A man who grew up in Llangybi, who thought he’d never play competitive sport again after suffering a brain injury, has won a trophy at a mixed ability rugby tournament.
Peter de Klein grew up in Llangybi, Ceredigion, and then went to school in Aberaeron, graduating in 2002 before moving to Gloucester.
Having played rugby with the school and having a few games for Ceredigion he carried on playing for local teams around his new home town but, seven years ago, a brain injury put a stop to that.
But last week, he played with his Longlevens Griffins teammates at the third International Mixed Ability Rugby Tournament, held in Cork.
They joined 1,100 other players from countries like Argentina, Chile, Spain and Italy as well as the Swansea Gladiators and Llanelli Warriors.
Peter said: “Seven years ago, I suffered a brain injury, as a result of a bicycle accident. I had to undergo facial surgery and quite a period of recuperation even before I could return to work, let alone any kind of physical activity.

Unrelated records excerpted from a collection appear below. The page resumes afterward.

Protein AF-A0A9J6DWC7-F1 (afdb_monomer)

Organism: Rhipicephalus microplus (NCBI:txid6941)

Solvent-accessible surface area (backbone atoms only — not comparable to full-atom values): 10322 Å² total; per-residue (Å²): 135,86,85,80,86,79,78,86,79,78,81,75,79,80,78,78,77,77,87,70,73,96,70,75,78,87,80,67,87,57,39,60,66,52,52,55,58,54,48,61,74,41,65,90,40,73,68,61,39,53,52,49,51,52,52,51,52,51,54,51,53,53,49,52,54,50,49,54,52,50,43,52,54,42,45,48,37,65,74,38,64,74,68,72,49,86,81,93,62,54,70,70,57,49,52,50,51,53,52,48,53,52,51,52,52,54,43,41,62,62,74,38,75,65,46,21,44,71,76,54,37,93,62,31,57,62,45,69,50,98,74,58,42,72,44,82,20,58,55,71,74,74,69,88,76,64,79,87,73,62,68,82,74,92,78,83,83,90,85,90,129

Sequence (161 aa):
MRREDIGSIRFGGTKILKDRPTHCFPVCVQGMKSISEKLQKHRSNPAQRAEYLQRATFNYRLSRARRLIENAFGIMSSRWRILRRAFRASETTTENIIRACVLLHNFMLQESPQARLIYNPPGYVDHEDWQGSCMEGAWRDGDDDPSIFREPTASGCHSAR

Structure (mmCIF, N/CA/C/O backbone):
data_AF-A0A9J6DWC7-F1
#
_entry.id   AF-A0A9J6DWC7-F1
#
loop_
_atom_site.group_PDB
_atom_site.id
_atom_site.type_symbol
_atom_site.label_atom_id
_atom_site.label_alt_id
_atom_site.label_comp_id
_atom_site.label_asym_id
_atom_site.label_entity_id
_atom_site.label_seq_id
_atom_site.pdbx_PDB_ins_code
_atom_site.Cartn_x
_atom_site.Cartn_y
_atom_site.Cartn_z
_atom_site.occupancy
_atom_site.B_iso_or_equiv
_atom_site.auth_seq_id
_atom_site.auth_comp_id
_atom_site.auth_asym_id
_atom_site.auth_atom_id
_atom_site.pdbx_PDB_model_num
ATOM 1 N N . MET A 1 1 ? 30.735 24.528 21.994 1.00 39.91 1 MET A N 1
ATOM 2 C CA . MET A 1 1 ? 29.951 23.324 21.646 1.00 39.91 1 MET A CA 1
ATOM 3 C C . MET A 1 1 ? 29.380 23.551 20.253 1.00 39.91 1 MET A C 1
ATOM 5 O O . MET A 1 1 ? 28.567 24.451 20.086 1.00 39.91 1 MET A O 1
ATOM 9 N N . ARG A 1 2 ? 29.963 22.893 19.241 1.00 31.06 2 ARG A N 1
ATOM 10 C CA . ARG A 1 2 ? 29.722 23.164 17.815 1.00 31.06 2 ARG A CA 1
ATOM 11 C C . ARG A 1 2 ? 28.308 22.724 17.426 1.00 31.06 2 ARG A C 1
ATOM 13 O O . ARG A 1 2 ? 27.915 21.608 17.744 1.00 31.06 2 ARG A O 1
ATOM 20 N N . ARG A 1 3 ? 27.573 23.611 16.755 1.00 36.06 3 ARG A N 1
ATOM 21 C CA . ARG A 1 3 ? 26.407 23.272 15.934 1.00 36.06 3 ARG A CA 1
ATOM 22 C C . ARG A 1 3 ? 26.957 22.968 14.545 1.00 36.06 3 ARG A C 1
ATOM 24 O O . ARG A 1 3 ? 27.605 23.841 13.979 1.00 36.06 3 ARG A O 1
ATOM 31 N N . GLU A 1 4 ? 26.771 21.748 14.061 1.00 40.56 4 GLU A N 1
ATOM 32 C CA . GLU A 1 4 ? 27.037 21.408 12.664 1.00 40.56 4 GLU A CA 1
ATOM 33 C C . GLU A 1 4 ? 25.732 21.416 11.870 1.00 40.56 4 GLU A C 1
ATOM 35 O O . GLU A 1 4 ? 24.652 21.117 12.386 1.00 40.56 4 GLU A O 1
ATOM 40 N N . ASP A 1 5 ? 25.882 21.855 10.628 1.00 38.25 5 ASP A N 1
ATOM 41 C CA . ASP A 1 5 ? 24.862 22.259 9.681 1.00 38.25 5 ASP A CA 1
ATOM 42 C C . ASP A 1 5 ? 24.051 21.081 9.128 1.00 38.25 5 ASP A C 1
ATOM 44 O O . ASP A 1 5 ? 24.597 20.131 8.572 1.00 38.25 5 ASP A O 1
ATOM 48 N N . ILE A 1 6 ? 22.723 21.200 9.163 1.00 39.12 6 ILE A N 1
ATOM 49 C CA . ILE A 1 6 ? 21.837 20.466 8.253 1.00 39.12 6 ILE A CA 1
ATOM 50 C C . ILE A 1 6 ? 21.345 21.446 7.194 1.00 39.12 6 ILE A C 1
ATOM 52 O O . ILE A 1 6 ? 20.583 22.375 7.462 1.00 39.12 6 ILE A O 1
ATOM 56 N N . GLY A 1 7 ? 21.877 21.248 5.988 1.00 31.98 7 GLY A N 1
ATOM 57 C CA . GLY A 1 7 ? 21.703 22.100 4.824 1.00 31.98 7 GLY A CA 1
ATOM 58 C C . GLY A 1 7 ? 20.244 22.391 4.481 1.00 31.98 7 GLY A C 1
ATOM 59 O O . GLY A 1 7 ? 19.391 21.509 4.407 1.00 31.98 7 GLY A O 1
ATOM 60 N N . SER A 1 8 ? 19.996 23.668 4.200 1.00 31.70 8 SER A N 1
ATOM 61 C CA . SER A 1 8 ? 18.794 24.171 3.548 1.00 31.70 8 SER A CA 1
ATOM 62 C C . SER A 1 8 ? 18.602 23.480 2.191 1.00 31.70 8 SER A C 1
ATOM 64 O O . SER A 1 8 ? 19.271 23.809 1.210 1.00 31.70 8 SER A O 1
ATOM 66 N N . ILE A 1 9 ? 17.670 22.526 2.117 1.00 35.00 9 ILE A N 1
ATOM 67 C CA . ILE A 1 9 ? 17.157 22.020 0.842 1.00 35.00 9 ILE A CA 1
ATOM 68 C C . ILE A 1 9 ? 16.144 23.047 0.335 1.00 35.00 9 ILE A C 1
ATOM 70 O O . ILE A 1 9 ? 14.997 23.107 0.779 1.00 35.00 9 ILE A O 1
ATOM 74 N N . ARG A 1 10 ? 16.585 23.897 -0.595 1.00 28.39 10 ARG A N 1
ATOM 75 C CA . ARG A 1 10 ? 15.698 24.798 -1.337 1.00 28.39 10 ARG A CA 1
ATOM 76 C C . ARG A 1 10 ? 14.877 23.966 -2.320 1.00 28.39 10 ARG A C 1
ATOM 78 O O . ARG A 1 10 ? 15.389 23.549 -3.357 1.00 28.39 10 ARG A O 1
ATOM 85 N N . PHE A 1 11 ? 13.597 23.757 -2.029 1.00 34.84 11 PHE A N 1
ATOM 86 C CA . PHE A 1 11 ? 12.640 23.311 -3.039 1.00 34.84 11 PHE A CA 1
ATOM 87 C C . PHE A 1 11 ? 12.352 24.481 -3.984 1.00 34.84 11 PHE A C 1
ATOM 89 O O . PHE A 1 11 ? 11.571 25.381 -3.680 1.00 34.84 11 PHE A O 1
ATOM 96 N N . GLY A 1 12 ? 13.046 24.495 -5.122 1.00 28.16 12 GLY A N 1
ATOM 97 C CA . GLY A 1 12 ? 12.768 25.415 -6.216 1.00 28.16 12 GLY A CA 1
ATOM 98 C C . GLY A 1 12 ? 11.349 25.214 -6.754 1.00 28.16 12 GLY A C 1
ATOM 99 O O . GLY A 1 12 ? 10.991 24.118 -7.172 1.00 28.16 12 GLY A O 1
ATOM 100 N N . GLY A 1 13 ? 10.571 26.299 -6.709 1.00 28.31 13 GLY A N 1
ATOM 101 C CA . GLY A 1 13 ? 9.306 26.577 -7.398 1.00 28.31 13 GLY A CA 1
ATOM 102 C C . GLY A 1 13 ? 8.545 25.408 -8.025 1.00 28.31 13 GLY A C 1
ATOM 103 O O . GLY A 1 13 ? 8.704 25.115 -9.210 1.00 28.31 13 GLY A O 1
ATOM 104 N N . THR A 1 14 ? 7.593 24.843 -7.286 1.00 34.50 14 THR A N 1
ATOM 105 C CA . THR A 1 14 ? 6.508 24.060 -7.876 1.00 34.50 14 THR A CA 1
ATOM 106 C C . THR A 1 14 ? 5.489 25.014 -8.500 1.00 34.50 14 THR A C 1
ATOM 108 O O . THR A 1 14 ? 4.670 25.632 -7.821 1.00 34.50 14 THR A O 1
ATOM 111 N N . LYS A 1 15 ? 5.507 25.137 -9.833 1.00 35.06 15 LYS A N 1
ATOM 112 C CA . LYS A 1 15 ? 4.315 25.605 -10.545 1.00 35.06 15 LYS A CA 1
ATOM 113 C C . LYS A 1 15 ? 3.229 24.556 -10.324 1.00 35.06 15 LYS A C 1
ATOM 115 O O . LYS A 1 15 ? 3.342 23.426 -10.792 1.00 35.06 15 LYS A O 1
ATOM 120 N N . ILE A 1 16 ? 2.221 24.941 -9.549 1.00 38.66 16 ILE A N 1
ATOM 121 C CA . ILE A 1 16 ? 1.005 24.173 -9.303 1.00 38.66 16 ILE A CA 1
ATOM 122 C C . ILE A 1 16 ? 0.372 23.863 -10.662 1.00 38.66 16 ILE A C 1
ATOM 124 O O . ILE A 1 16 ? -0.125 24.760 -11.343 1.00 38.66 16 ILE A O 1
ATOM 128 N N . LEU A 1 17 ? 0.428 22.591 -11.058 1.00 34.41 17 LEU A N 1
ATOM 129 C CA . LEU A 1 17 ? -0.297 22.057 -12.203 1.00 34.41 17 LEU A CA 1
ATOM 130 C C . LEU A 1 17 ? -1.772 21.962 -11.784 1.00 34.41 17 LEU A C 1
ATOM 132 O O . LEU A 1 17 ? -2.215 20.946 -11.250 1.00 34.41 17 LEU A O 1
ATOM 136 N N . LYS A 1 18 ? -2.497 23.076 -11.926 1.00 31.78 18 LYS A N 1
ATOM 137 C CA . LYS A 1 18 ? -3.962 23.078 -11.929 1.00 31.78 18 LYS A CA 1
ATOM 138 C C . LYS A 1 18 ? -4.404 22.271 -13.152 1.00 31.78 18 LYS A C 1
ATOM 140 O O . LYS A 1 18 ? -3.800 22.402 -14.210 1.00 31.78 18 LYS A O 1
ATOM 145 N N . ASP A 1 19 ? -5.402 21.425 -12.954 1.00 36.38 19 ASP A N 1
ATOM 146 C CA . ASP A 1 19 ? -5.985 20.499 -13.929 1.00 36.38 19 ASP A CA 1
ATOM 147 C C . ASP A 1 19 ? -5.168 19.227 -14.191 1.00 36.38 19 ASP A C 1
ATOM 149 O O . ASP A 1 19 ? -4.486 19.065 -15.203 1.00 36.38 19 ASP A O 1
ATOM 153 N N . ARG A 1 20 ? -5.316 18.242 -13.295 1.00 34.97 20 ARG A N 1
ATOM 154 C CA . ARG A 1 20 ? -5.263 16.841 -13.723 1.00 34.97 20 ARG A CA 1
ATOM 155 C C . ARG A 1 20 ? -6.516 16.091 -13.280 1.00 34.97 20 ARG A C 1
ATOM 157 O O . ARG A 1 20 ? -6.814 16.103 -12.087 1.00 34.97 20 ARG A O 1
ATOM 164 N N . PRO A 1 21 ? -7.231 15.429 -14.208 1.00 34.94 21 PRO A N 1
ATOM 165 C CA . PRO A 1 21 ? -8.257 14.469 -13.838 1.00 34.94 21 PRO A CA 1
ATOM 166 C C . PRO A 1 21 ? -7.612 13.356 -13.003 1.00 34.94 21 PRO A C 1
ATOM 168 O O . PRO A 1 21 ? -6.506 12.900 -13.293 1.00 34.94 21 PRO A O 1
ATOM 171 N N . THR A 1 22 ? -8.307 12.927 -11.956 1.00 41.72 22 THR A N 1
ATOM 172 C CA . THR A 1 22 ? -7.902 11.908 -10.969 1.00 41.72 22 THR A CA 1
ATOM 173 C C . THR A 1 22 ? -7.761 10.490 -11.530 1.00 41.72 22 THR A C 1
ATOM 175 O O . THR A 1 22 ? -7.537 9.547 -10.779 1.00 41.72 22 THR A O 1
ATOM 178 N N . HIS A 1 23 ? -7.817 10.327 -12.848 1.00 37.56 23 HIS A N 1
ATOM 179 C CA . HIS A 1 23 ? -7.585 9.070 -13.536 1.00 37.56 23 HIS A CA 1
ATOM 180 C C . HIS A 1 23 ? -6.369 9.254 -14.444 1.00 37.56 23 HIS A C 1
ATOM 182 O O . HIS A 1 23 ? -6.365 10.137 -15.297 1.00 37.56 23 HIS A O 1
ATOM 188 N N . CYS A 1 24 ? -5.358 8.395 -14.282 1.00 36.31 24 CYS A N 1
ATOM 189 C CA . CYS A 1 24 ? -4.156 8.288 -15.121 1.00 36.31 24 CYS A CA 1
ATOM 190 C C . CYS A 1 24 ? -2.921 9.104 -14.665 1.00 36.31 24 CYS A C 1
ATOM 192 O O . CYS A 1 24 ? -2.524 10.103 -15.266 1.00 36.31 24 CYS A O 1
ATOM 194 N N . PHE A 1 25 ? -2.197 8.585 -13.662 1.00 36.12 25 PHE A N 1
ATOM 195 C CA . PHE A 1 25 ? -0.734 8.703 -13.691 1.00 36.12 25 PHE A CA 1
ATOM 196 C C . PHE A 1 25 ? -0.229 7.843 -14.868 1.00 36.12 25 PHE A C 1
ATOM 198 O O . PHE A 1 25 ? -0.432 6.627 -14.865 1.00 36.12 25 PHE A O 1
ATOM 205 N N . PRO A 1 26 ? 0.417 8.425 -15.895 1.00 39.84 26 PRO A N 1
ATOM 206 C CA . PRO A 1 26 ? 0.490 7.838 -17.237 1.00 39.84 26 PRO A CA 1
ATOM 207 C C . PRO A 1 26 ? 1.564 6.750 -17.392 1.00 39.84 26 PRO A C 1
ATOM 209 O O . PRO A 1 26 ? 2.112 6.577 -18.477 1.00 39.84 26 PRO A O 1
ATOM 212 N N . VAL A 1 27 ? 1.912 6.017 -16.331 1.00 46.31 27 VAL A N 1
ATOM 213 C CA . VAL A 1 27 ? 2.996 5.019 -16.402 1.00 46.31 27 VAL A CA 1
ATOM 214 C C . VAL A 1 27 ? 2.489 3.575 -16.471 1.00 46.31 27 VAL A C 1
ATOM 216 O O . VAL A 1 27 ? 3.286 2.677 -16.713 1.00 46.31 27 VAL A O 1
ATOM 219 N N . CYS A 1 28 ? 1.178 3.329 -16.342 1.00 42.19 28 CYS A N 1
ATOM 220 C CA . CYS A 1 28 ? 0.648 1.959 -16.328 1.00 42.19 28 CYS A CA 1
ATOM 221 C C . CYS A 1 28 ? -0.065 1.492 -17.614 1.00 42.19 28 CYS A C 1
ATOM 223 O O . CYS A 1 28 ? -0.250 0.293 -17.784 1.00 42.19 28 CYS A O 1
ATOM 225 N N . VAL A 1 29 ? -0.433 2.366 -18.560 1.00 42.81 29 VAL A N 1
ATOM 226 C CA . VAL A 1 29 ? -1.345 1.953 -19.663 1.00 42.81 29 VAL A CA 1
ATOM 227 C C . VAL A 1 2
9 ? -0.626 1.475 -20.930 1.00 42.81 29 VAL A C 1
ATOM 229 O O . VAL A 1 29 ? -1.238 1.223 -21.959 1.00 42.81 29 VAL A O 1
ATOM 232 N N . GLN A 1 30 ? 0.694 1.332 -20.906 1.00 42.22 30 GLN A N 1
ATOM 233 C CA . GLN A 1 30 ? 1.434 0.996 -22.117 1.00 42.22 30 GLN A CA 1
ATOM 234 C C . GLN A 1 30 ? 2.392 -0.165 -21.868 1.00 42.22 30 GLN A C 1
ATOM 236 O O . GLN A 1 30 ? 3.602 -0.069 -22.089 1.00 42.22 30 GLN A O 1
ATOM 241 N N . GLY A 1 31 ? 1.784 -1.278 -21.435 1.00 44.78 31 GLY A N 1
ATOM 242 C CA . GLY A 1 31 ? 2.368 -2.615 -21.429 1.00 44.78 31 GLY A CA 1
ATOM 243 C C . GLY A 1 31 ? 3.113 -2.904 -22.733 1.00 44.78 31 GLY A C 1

“I had thought rugby would be out of the question. My local team, Longlevens, sent out messages to all their contacts about five years ago, asking if we could attend a demonstration of mixed ability rugby.
“My wife dragged me along and, my prejudices meant I’d expected some sort of soft tag style rugby with smaller pitches or foam balls.

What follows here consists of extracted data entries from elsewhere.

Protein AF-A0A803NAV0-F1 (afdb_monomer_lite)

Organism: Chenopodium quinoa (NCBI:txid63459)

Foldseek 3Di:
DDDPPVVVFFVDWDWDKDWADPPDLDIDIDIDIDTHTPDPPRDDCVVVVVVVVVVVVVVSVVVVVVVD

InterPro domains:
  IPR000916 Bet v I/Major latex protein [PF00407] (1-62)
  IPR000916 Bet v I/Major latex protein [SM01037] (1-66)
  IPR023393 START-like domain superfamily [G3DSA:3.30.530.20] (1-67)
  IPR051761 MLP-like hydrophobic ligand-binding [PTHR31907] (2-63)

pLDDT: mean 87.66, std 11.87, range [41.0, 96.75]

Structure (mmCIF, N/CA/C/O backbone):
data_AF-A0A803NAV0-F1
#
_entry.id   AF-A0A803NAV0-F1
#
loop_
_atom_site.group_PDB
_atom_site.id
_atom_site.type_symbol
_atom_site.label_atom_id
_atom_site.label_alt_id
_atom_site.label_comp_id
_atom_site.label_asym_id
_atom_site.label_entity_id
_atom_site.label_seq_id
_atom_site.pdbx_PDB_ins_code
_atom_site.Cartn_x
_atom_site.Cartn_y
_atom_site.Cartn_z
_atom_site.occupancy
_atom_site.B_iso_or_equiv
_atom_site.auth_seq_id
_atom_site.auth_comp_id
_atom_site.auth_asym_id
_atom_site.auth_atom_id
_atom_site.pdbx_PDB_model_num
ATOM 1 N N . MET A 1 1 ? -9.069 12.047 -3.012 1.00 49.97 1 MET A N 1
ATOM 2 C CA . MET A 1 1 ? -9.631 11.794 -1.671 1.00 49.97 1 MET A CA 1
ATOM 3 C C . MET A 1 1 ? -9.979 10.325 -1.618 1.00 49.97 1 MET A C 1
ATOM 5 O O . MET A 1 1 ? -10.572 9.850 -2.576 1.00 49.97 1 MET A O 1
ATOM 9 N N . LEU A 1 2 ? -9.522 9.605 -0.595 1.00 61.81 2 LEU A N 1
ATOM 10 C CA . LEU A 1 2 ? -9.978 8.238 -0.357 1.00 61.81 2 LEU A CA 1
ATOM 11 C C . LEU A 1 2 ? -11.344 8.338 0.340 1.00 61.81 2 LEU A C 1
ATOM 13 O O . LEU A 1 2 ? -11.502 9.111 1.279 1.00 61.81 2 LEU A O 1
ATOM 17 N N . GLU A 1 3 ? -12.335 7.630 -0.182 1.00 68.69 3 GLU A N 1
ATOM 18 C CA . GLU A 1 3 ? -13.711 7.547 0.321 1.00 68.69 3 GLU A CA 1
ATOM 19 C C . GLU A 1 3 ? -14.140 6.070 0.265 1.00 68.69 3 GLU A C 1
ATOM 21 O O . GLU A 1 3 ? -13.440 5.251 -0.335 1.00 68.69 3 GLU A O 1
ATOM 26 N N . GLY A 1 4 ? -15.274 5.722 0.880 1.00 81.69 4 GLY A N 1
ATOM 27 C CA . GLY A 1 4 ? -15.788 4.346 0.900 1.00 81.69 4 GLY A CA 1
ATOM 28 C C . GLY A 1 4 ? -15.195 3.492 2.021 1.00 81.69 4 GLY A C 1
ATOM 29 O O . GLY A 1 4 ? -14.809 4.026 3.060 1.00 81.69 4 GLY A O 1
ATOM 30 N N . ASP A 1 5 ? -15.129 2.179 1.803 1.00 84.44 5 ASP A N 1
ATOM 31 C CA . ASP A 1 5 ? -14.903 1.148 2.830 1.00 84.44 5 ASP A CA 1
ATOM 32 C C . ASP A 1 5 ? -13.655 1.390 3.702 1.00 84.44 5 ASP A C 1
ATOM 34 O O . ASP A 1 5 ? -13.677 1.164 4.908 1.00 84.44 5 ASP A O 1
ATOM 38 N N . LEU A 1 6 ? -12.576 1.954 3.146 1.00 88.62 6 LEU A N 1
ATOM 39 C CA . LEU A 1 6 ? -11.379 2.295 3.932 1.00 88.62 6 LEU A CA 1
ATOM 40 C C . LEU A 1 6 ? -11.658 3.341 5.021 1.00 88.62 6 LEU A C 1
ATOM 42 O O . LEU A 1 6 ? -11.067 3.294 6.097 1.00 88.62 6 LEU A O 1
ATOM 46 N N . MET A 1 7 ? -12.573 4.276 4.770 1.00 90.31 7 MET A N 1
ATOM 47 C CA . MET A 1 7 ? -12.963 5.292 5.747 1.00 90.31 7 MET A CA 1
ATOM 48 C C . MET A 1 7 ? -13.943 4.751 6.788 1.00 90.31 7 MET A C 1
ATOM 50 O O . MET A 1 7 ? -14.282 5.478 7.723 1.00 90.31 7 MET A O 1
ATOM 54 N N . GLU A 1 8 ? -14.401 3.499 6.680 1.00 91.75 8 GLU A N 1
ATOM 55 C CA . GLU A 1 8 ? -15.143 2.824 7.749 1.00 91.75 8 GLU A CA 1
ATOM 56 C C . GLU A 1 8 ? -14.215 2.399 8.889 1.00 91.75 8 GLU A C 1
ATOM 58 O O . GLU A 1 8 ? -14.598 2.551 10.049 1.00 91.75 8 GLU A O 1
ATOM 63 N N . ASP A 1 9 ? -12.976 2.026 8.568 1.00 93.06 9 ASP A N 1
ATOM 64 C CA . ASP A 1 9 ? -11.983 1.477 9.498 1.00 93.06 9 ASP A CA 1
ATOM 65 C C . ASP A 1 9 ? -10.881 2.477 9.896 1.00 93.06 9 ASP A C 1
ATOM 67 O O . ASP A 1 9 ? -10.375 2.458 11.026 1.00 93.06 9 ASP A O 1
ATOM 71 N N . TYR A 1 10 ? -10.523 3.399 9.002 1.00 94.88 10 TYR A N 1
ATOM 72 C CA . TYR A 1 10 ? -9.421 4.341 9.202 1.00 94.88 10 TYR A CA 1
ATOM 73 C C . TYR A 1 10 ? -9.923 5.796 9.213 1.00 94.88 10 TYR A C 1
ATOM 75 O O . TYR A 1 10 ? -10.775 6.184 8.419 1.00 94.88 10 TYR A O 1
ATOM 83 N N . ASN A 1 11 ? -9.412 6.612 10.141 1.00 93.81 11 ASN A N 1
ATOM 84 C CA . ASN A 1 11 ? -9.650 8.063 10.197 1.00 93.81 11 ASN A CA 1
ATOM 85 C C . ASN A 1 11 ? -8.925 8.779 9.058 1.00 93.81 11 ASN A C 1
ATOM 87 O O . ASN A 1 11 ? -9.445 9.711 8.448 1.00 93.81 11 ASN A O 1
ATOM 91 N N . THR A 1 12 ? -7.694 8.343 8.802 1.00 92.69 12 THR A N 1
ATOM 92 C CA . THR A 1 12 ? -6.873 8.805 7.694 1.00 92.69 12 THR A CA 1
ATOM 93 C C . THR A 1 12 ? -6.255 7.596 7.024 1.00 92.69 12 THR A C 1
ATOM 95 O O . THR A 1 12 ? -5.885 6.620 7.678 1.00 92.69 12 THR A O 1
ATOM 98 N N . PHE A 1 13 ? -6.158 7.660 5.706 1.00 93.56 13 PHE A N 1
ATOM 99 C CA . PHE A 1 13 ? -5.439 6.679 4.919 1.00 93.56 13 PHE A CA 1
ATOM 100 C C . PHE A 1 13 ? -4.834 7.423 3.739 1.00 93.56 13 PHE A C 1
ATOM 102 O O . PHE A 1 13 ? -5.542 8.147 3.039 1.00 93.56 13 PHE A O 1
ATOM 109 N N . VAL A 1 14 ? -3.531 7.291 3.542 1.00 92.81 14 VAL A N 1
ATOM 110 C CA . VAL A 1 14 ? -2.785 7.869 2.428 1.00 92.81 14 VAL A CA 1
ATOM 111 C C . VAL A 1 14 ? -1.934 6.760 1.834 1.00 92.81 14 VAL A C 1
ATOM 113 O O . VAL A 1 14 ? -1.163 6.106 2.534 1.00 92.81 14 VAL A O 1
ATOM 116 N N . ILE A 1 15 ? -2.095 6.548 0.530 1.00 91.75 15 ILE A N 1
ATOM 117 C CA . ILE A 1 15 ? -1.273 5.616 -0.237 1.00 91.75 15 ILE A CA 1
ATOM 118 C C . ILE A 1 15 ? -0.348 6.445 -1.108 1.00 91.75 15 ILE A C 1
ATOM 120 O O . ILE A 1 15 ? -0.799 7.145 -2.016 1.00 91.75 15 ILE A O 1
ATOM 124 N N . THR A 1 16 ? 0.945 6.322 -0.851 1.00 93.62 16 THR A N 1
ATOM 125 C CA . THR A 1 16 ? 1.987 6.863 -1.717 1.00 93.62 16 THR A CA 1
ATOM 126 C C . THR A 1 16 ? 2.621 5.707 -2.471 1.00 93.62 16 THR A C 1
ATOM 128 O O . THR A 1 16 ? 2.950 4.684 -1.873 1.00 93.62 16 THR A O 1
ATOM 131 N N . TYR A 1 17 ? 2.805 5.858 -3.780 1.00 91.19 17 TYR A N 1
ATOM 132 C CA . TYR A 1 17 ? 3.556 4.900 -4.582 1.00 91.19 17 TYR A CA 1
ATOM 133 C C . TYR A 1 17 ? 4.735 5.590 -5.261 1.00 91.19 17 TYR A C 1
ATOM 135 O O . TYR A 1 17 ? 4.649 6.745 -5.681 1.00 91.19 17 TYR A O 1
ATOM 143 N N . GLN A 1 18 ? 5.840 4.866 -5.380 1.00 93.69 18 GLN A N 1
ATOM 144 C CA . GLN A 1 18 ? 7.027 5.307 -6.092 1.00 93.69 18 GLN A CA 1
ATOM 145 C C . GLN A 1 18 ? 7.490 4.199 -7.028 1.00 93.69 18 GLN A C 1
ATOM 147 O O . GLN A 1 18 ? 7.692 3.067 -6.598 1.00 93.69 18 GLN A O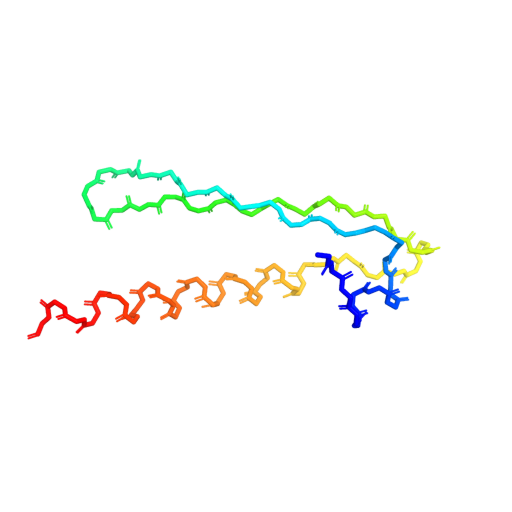 1
ATOM 152 N N . VAL A 1 19 ? 7.695 4.543 -8.297 1.00 91.31 19 VAL A N 1
ATOM 153 C CA . VAL A 1 19 ? 8.306 3.655 -9.290 1.00 91.31 19 VAL A CA 1
ATOM 154 C C . VAL A 1 19 ? 9.726 4.141 -9.544 1.00 91.31 19 VAL A C 1
ATOM 156 O O . VAL A 1 19 ? 9.938 5.299 -9.904 1.00 91.31 19 VAL A O 1
ATOM 159 N N . ILE A 1 20 ? 10.702 3.267 -9.333 1.00 94.31 20 ILE A N 1
ATOM 160 C CA . ILE A 1 20 ? 12.123 3.538 -9.535 1.00 94.31 20 ILE A CA 1
ATOM 161 C C . ILE A 1 20 ? 12.626 2.603 -10.638 1.00 94.31 20 ILE A C 1
ATOM 163 O O . ILE A 1 20 ? 12.812 1.411 -10.371 1.00 94.31 20 ILE A O 1
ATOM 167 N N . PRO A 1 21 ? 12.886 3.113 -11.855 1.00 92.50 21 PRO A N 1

“What I saw was as almost exactly what I’d played only a few years earlier. There was no contest in the scrums but everything else seemed to have the same edge and competitiveness I so enjoyed.”
He added: “There are players in the team that struggled initially with the contact or needed time to mentally prepare before a game or a social occasion but, as with everything, practice changes you and now, some of the timid souls that would be nervous of touching team-mates with the ball are now dragging the opposition to the ground or driving hard through hits.”
Peter is married to Catrin, an Aberaeron girl he met in school. They have a five-year-old son called Rhys.
He works for Lloyds Bank looking after vulnerable customers who have been scammed, and believes getting back to playing rugby helped him get the job to some extent because he could show real life experience with some of the community’s most trusting and vulnerable adults.
After attending the opening ceremony at Munster’s Musgrave Park for the tournament that had been delayed since 2019 due to Covid, they played their first game on 5 June, and Peter gives his account of their progress.
“Our first game on Monday gave us a chance to test ourselves against the Bainbridge Barbarians (from Ulster) and we showed them that we hadn’t just come for the music.
“We won with some big tackles preventing their bulky pack from gaining the advantage and used the pace of our backs to slink through the gaps in their defences.
“The next day, we got the chance to take on Swansea Gladiators in what was (slightly biased opinion) one of the most competitive games of the tournament.
“A narrow 14-15 loss had made getting top of the group was going to be a struggle but we had a chance if we beat URA Clan, from Spain, in the afternoon.
“With Cork being a coastal town, the weather can fluctuate and the morning’s sunshine gave way to some pretty horrendous rain.
“There were some squad changes and we started slowly giving away a soft try that ended up being the difference as we lost 0-7.
“That meant we weren’t going for the Cup but the Plate final was our target and there would be two tough challenges before we got there.”
He went on: “Our quarter final was against the Halifax Magpies who started strong and used their muscled pack to control the midfield.
“Having taken the lead with a speculative run, we managed to hold it until half time and eventually scraped a win 27-24.
“The Plate semi was against the Surrey Chargers and it was definitely a niggly affair. There were a few high tackles early on from both teams meaning tempers were more frayed than we’d have liked, we won that but, as is the way with rugby, a few beers were bought to make amends for the on field activities.
“Our final was against Edinburgh who came with a lot of support and a big reputation. They used the tactics Mixed Ability Rugby offers with lower physicality players trucking the ball up and reducing our opportunity to jackel.
“When we did get hold of the ball, our excitement showed with attempted off loads and 20m passes being attempted despite the strong winds.
“We went in ahead at half time and the talk was about the years of build up and the brotherhood we’d formed. The team managed to generate a bit more pace in play and we scored two more tries to win 15-12 and finish the tournament as Plate Winners.”
He addded: “The whole squad, along with the brilliant support staff had worked so hard for this with so many players, of all physical and mental abilities making big improvements since they began playing and we really made the most of that win.
“I can honestly say I would not have spoken to most of my teammates before I joined
“The MAR team, not because they’re scary people but because they don’t have the opportunities to integrate with ‘standard’ sports teams.
“This is not some segregated, sanitised game of rugby, this is proper rugby that anyone can take part in.
“People say rugby is a game for everyone but until I discovered Mixed Ability Rugby, I didn’t realise how true that was.”